Data to process:
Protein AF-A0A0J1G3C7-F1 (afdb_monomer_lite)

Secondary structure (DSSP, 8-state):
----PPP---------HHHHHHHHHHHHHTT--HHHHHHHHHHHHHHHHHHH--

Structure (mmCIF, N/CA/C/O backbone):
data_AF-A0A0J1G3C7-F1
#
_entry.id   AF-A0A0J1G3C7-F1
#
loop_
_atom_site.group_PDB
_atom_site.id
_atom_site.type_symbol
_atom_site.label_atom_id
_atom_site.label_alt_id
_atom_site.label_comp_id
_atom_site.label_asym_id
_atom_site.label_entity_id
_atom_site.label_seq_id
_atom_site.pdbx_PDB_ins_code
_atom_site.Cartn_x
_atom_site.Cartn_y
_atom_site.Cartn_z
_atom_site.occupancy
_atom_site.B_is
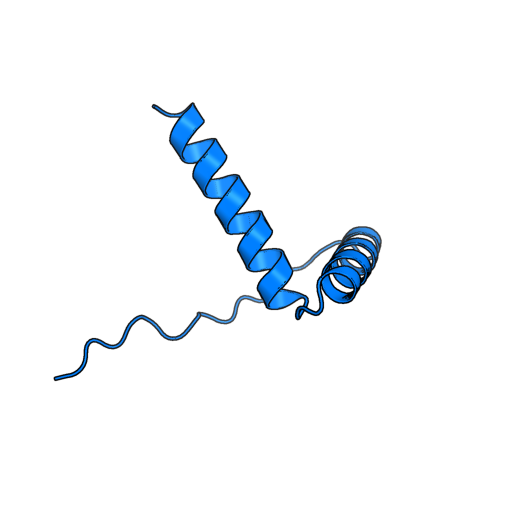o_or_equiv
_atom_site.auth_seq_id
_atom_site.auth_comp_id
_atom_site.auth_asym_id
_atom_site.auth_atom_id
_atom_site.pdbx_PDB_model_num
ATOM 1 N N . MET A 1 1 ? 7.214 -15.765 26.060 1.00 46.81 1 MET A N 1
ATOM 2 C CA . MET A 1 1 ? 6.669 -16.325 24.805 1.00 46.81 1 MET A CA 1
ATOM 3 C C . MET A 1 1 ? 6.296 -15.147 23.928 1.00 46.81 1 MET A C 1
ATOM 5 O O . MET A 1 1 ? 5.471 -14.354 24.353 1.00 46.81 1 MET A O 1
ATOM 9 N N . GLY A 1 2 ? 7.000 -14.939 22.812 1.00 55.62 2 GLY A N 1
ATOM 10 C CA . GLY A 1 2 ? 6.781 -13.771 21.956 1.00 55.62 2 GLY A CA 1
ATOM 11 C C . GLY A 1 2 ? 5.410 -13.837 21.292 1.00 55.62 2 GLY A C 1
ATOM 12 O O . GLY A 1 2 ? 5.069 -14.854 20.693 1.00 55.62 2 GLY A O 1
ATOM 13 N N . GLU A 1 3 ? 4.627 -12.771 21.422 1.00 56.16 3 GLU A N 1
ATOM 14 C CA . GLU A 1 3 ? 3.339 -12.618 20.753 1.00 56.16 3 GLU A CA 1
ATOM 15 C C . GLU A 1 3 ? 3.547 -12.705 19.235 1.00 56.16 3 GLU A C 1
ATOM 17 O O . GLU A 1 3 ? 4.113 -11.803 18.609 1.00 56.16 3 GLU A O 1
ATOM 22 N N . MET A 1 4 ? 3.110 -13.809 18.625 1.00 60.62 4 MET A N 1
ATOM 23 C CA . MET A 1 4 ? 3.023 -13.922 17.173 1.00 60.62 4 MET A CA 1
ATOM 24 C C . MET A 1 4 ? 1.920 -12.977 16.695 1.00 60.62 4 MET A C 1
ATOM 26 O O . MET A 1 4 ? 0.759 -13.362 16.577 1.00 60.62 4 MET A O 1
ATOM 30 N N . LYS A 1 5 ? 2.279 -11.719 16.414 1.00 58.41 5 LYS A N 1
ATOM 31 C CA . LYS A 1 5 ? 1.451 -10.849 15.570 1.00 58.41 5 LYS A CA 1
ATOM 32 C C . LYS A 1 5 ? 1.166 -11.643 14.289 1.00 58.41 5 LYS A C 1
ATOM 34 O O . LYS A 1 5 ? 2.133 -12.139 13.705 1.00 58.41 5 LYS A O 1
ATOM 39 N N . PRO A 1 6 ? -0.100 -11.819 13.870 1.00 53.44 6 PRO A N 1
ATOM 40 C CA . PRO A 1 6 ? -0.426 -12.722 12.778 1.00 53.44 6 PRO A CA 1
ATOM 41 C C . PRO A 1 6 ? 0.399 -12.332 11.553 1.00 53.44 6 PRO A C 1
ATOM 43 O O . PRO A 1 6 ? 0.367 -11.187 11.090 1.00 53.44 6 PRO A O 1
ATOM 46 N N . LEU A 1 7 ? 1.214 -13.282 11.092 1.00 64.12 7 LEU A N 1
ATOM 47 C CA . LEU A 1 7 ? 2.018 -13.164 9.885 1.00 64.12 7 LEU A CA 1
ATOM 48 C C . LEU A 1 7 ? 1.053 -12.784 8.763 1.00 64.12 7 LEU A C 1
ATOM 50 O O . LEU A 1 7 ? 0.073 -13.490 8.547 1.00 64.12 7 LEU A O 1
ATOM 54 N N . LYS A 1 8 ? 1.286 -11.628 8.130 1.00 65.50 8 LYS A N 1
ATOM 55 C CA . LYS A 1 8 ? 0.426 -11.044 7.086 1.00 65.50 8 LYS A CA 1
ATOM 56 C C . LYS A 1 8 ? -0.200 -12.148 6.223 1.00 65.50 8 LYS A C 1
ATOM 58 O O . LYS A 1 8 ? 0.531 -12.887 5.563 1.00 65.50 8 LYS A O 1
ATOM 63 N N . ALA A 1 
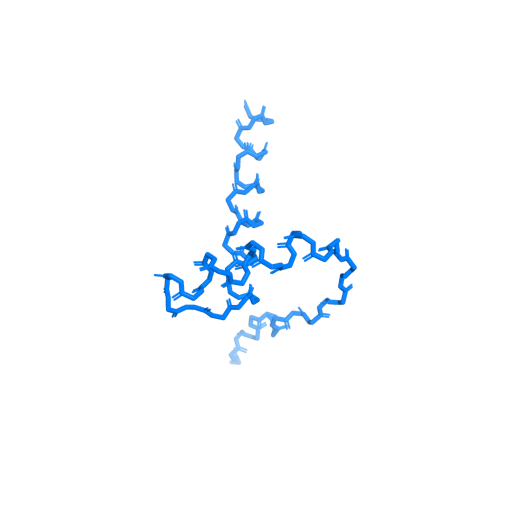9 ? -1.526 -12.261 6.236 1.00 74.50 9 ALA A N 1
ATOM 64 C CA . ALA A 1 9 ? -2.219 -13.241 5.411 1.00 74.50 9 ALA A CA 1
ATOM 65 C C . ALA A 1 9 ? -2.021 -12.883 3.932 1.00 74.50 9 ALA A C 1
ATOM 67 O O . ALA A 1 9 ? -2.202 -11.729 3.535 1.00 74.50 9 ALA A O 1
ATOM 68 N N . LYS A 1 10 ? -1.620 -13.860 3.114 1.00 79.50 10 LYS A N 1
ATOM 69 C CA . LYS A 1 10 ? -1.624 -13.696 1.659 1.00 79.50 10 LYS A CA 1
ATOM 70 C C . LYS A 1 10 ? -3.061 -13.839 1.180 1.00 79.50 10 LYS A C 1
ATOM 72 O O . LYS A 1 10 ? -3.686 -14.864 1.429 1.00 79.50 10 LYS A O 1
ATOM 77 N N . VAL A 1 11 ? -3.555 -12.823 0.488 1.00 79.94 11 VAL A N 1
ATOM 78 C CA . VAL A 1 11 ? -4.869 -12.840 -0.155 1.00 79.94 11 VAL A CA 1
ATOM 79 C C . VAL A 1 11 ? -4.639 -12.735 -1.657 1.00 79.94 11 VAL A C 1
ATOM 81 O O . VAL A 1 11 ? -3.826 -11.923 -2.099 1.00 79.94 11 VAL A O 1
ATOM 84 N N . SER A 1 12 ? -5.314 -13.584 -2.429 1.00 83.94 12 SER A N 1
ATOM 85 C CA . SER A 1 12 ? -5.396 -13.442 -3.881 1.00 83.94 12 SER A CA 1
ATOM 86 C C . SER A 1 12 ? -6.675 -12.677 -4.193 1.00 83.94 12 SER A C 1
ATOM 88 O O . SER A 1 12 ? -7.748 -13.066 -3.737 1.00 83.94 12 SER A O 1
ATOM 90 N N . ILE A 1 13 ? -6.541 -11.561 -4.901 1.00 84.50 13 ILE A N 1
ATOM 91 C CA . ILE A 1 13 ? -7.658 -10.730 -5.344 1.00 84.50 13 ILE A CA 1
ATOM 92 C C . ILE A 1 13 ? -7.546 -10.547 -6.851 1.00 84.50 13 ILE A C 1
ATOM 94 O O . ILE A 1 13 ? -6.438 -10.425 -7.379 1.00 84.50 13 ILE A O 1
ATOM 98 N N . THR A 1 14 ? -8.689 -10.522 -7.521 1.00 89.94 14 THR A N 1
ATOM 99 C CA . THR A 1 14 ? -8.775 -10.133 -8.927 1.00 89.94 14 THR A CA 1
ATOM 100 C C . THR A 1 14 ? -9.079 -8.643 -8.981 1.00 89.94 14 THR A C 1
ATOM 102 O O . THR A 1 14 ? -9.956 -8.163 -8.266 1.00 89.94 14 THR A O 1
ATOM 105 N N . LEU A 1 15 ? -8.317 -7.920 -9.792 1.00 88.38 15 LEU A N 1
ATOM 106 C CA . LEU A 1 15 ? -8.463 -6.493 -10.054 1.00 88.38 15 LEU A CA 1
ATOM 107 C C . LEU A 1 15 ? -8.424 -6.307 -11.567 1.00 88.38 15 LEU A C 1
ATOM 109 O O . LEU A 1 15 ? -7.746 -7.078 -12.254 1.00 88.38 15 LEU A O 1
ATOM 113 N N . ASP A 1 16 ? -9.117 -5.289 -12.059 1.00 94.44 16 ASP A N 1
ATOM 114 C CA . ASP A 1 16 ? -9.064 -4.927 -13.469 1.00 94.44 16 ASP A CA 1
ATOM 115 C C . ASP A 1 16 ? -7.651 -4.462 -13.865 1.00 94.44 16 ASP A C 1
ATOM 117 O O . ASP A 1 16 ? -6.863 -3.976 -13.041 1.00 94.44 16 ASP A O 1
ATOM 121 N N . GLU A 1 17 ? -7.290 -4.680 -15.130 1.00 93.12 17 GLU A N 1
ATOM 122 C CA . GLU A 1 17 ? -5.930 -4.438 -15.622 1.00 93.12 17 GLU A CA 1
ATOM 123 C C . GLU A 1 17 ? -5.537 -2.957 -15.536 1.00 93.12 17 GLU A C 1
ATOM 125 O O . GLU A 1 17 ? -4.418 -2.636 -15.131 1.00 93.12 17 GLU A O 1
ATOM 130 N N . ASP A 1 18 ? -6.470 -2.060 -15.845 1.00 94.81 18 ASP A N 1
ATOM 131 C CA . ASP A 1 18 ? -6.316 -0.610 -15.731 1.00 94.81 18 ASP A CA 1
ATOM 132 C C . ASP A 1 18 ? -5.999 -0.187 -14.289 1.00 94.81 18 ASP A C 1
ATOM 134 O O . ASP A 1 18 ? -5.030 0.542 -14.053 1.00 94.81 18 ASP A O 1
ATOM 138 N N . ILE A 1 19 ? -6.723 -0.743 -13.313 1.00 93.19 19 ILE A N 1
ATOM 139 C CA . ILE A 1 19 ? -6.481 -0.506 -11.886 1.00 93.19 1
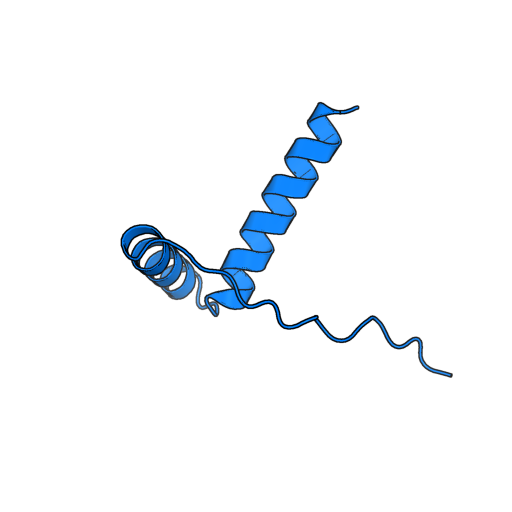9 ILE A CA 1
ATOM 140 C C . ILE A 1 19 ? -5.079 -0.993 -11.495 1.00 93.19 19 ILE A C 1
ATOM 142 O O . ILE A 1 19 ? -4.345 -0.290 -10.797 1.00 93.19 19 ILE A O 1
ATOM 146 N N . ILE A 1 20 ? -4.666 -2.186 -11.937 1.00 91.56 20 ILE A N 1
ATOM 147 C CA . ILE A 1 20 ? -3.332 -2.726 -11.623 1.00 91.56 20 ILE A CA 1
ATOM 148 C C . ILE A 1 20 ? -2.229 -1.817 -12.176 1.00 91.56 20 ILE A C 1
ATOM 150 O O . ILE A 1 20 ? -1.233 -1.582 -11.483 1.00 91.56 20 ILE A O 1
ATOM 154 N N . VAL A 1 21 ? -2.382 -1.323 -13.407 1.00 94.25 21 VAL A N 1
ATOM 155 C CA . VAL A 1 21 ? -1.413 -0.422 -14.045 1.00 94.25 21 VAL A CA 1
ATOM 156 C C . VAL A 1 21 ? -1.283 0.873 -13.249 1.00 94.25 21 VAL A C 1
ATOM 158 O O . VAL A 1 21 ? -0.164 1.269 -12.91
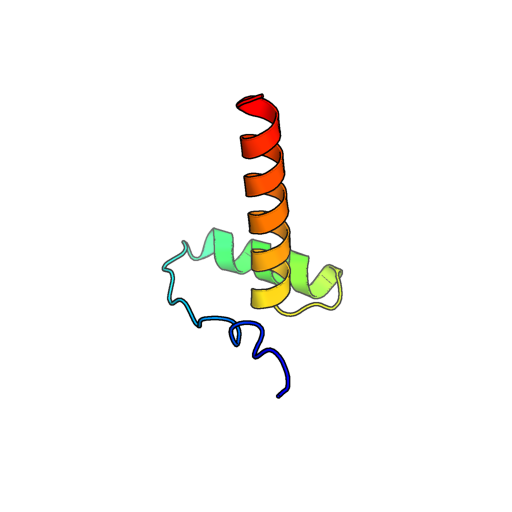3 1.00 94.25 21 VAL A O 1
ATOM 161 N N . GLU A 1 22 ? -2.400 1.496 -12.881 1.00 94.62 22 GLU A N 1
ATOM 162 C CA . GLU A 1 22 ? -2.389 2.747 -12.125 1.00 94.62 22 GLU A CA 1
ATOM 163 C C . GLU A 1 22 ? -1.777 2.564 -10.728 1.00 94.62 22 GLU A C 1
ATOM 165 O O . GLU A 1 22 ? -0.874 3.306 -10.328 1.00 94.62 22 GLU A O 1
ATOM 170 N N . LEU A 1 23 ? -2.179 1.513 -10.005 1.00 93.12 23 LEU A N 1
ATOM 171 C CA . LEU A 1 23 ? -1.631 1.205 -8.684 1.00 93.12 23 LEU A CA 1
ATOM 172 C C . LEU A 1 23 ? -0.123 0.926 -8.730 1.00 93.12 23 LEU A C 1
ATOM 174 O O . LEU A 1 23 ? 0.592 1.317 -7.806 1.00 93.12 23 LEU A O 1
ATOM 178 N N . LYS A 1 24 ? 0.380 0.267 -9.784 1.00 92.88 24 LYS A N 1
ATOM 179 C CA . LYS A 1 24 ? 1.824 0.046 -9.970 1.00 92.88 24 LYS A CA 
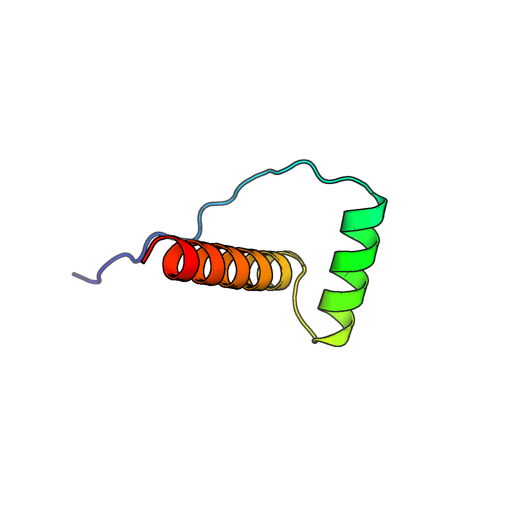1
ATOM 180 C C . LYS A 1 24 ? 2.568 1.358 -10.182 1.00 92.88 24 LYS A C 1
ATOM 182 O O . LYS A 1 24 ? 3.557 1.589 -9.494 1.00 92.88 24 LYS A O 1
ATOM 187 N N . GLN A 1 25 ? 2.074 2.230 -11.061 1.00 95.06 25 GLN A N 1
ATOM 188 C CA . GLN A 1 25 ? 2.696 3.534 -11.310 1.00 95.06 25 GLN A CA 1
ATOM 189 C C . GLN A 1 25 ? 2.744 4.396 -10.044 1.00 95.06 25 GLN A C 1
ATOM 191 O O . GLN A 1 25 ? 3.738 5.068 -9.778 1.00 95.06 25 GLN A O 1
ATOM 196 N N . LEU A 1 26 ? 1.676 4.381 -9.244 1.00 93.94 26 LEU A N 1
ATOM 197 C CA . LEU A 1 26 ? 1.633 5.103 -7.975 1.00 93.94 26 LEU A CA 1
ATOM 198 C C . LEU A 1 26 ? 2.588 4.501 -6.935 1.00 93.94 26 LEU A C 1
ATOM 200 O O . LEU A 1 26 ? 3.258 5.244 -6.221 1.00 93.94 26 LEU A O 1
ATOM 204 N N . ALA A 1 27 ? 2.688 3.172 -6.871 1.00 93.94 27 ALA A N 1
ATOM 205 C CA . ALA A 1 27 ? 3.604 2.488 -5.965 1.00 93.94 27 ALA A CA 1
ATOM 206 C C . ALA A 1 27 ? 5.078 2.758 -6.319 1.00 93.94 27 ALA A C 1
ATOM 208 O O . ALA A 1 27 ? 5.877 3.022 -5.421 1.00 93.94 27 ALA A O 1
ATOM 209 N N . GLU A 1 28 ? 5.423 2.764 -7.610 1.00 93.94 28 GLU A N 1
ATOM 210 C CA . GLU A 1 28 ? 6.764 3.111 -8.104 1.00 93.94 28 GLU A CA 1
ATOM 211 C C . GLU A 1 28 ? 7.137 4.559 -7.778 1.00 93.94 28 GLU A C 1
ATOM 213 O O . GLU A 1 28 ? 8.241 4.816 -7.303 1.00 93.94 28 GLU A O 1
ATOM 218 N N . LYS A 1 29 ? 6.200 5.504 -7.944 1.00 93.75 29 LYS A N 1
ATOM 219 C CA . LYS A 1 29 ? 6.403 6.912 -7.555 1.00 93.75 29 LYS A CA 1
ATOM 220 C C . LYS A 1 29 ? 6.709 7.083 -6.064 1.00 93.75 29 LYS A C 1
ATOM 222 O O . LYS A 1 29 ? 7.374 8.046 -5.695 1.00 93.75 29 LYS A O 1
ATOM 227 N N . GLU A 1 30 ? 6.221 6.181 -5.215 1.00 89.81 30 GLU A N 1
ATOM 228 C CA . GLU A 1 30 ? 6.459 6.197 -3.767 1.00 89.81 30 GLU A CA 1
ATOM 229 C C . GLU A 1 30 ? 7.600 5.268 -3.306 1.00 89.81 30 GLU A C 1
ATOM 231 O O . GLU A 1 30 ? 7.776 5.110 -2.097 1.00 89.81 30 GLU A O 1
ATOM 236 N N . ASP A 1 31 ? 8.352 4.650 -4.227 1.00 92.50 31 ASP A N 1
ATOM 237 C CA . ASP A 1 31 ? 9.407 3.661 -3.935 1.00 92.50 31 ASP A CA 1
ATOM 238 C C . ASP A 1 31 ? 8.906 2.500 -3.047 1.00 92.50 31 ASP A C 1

* * *

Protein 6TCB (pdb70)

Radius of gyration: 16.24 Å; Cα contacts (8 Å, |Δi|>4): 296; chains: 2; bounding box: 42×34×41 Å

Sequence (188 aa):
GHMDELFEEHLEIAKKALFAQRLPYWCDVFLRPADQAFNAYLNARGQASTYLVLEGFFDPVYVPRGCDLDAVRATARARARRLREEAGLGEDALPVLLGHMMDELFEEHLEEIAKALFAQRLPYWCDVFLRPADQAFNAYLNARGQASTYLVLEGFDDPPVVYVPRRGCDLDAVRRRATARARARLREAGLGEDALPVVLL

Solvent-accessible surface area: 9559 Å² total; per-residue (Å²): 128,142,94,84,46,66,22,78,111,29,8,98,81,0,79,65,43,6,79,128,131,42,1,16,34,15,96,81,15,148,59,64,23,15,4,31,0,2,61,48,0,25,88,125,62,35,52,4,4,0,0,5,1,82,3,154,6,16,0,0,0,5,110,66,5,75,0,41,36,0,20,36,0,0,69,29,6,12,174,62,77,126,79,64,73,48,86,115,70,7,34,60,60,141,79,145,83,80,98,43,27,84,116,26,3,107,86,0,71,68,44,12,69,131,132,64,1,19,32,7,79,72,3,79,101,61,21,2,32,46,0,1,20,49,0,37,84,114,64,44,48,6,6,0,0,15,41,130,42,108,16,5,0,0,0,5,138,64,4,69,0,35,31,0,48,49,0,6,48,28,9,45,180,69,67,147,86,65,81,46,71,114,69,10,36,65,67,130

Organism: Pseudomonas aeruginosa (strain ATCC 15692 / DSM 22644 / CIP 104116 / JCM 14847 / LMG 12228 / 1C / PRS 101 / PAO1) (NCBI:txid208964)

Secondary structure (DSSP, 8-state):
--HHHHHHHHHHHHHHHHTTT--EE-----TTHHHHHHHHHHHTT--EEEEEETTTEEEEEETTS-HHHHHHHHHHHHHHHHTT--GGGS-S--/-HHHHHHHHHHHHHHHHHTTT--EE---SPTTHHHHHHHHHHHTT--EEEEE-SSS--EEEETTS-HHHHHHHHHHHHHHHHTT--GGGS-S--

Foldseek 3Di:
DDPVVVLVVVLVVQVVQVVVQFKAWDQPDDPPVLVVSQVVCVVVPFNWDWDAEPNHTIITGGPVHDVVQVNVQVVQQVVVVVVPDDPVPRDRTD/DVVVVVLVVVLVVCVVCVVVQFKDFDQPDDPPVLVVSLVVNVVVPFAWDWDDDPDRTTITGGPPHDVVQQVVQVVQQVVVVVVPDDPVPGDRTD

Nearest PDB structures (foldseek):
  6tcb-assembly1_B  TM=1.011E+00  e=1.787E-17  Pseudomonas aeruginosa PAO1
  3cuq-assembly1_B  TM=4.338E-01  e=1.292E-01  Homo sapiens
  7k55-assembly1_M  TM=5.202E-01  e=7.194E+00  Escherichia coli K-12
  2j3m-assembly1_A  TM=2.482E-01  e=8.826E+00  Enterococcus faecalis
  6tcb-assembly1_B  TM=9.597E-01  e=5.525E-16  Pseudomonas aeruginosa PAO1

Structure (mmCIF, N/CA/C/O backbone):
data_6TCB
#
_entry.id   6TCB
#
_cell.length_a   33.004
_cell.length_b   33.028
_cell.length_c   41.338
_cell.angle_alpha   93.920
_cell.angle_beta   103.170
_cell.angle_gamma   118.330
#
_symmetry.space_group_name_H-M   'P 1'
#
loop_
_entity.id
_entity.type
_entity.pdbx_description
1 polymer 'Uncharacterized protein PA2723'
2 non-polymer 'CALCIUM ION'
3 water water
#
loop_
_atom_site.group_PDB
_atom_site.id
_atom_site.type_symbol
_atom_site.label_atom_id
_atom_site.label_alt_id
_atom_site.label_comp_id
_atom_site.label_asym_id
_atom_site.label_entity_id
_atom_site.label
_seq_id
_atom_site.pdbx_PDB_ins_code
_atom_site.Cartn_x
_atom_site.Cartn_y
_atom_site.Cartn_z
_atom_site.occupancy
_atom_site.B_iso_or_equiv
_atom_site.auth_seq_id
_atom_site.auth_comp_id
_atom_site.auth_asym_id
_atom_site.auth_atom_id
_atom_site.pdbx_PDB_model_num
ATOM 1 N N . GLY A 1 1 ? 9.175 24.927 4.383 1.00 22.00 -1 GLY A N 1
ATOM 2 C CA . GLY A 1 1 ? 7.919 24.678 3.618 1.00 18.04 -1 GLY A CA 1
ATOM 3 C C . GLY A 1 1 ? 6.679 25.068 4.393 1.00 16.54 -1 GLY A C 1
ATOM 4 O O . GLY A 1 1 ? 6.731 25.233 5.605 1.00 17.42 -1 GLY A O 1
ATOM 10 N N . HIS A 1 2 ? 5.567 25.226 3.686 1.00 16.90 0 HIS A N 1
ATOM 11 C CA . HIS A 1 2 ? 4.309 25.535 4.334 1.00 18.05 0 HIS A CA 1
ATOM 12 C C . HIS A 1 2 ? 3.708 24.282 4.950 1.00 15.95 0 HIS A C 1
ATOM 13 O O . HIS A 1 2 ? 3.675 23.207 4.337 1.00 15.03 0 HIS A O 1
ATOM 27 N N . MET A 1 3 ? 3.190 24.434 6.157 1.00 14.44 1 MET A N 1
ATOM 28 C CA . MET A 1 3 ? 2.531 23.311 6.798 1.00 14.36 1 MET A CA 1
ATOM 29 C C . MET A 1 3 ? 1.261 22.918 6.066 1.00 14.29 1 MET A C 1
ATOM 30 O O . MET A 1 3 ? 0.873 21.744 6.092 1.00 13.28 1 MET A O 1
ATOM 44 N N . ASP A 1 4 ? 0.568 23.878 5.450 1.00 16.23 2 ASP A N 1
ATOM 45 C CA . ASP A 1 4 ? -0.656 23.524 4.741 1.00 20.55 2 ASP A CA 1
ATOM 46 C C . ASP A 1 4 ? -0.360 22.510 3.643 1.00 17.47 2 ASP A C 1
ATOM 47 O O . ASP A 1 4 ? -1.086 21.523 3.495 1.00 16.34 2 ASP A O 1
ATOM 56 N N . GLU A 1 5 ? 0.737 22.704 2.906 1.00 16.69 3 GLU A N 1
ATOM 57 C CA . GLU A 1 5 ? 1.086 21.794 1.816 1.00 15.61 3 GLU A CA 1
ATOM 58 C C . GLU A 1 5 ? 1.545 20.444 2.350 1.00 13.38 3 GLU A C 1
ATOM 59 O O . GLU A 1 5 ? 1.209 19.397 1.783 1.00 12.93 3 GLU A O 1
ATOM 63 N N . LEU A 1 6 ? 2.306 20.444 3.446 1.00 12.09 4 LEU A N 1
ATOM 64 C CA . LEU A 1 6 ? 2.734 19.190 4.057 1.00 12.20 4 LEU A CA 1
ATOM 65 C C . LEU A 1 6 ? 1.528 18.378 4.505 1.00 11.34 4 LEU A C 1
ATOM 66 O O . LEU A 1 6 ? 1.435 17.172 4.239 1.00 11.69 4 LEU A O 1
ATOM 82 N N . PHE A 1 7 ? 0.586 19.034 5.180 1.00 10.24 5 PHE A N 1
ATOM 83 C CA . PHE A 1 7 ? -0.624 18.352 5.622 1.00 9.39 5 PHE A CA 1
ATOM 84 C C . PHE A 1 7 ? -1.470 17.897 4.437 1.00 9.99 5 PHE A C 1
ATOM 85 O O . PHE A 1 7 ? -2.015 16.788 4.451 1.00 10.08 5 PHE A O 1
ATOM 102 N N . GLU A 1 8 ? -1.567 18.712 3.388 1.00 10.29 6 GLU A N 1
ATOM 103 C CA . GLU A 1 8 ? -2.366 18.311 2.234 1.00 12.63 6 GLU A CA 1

Aim of the exercise: Whatever else the listing above holds, retype exactly only the lines from the one containing "ATOM 2 C CA . GLY" to the one containing "ATOM 83 C CA", both ends kept.

Expected answer:
ATOM 2 C CA . GLY A 1 1 ? 7.919 24.678 3.618 1.00 18.04 -1 GLY A CA 1
ATOM 3 C C . GLY A 1 1 ? 6.679 25.068 4.393 1.00 16.54 -1 GLY A C 1
ATOM 4 O O . GLY A 1 1 ? 6.731 25.233 5.605 1.00 17.42 -1 GLY A O 1
ATOM 10 N N . HIS A 1 2 ? 5.567 25.226 3.686 1.00 16.90 0 HIS A N 1
ATOM 11 C CA . HIS A 1 2 ? 4.309 25.535 4.334 1.00 18.05 0 HIS A CA 1
ATOM 12 C C . HIS A 1 2 ? 3.708 24.282 4.950 1.00 15.95 0 HIS A C 1
ATOM 13 O O . HIS A 1 2 ? 3.675 23.207 4.337 1.00 15.03 0 HIS A O 1
ATOM 27 N N . MET A 1 3 ? 3.190 24.434 6.157 1.00 14.44 1 MET A N 1
ATOM 28 C CA . MET A 1 3 ? 2.531 23.311 6.798 1.00 14.36 1 MET A CA 1
ATOM 29 C C . MET A 1 3 ? 1.261 22.918 6.066 1.00 14.29 1 MET A C 1
ATOM 30 O O . MET A 1 3 ? 0.873 21.744 6.092 1.00 13.28 1 MET A O 1
ATOM 44 N N . ASP A 1 4 ? 0.568 23.878 5.450 1.00 16.23 2 ASP A N 1
ATOM 45 C CA . ASP A 1 4 ? -0.656 23.524 4.741 1.00 20.55 2 ASP A CA 1
ATOM 46 C C . ASP A 1 4 ? -0.360 22.510 3.643 1.00 17.47 2 ASP A C 1
ATOM 47 O O . ASP A 1 4 ? -1.086 21.523 3.495 1.00 16.34 2 ASP A O 1
ATOM 56 N N . GLU A 1 5 ? 0.737 22.704 2.906 1.00 16.69 3 GLU A N 1
ATOM 57 C CA . GLU A 1 5 ? 1.086 21.794 1.816 1.00 15.61 3 GLU A CA 1
ATOM 58 C C . GLU A 1 5 ? 1.545 20.444 2.350 1.00 13.38 3 GLU A C 1
ATOM 59 O O . GLU A 1 5 ? 1.209 19.397 1.783 1.00 12.93 3 GLU A O 1
ATOM 63 N N . LEU A 1 6 ? 2.306 20.444 3.446 1.00 12.09 4 LEU A N 1
ATOM 64 C CA . LEU A 1 6 ? 2.734 19.190 4.057 1.00 12.20 4 LEU A CA 1
ATOM 65 C C . LEU A 1 6 ? 1.528 18.378 4.505 1.00 11.34 4 LEU A C 1
ATOM 66 O O . LEU A 1 6 ? 1.435 17.172 4.239 1.00 11.69 4 LEU A O 1
ATOM 82 N N . PHE A 1 7 ? 0.586 19.034 5.180 1.00 10.24 5 PHE A N 1
ATOM 83 C CA . PHE A 1 7 ? -0.624 18.352 5.622 1.00 9.39 5 PHE A CA 1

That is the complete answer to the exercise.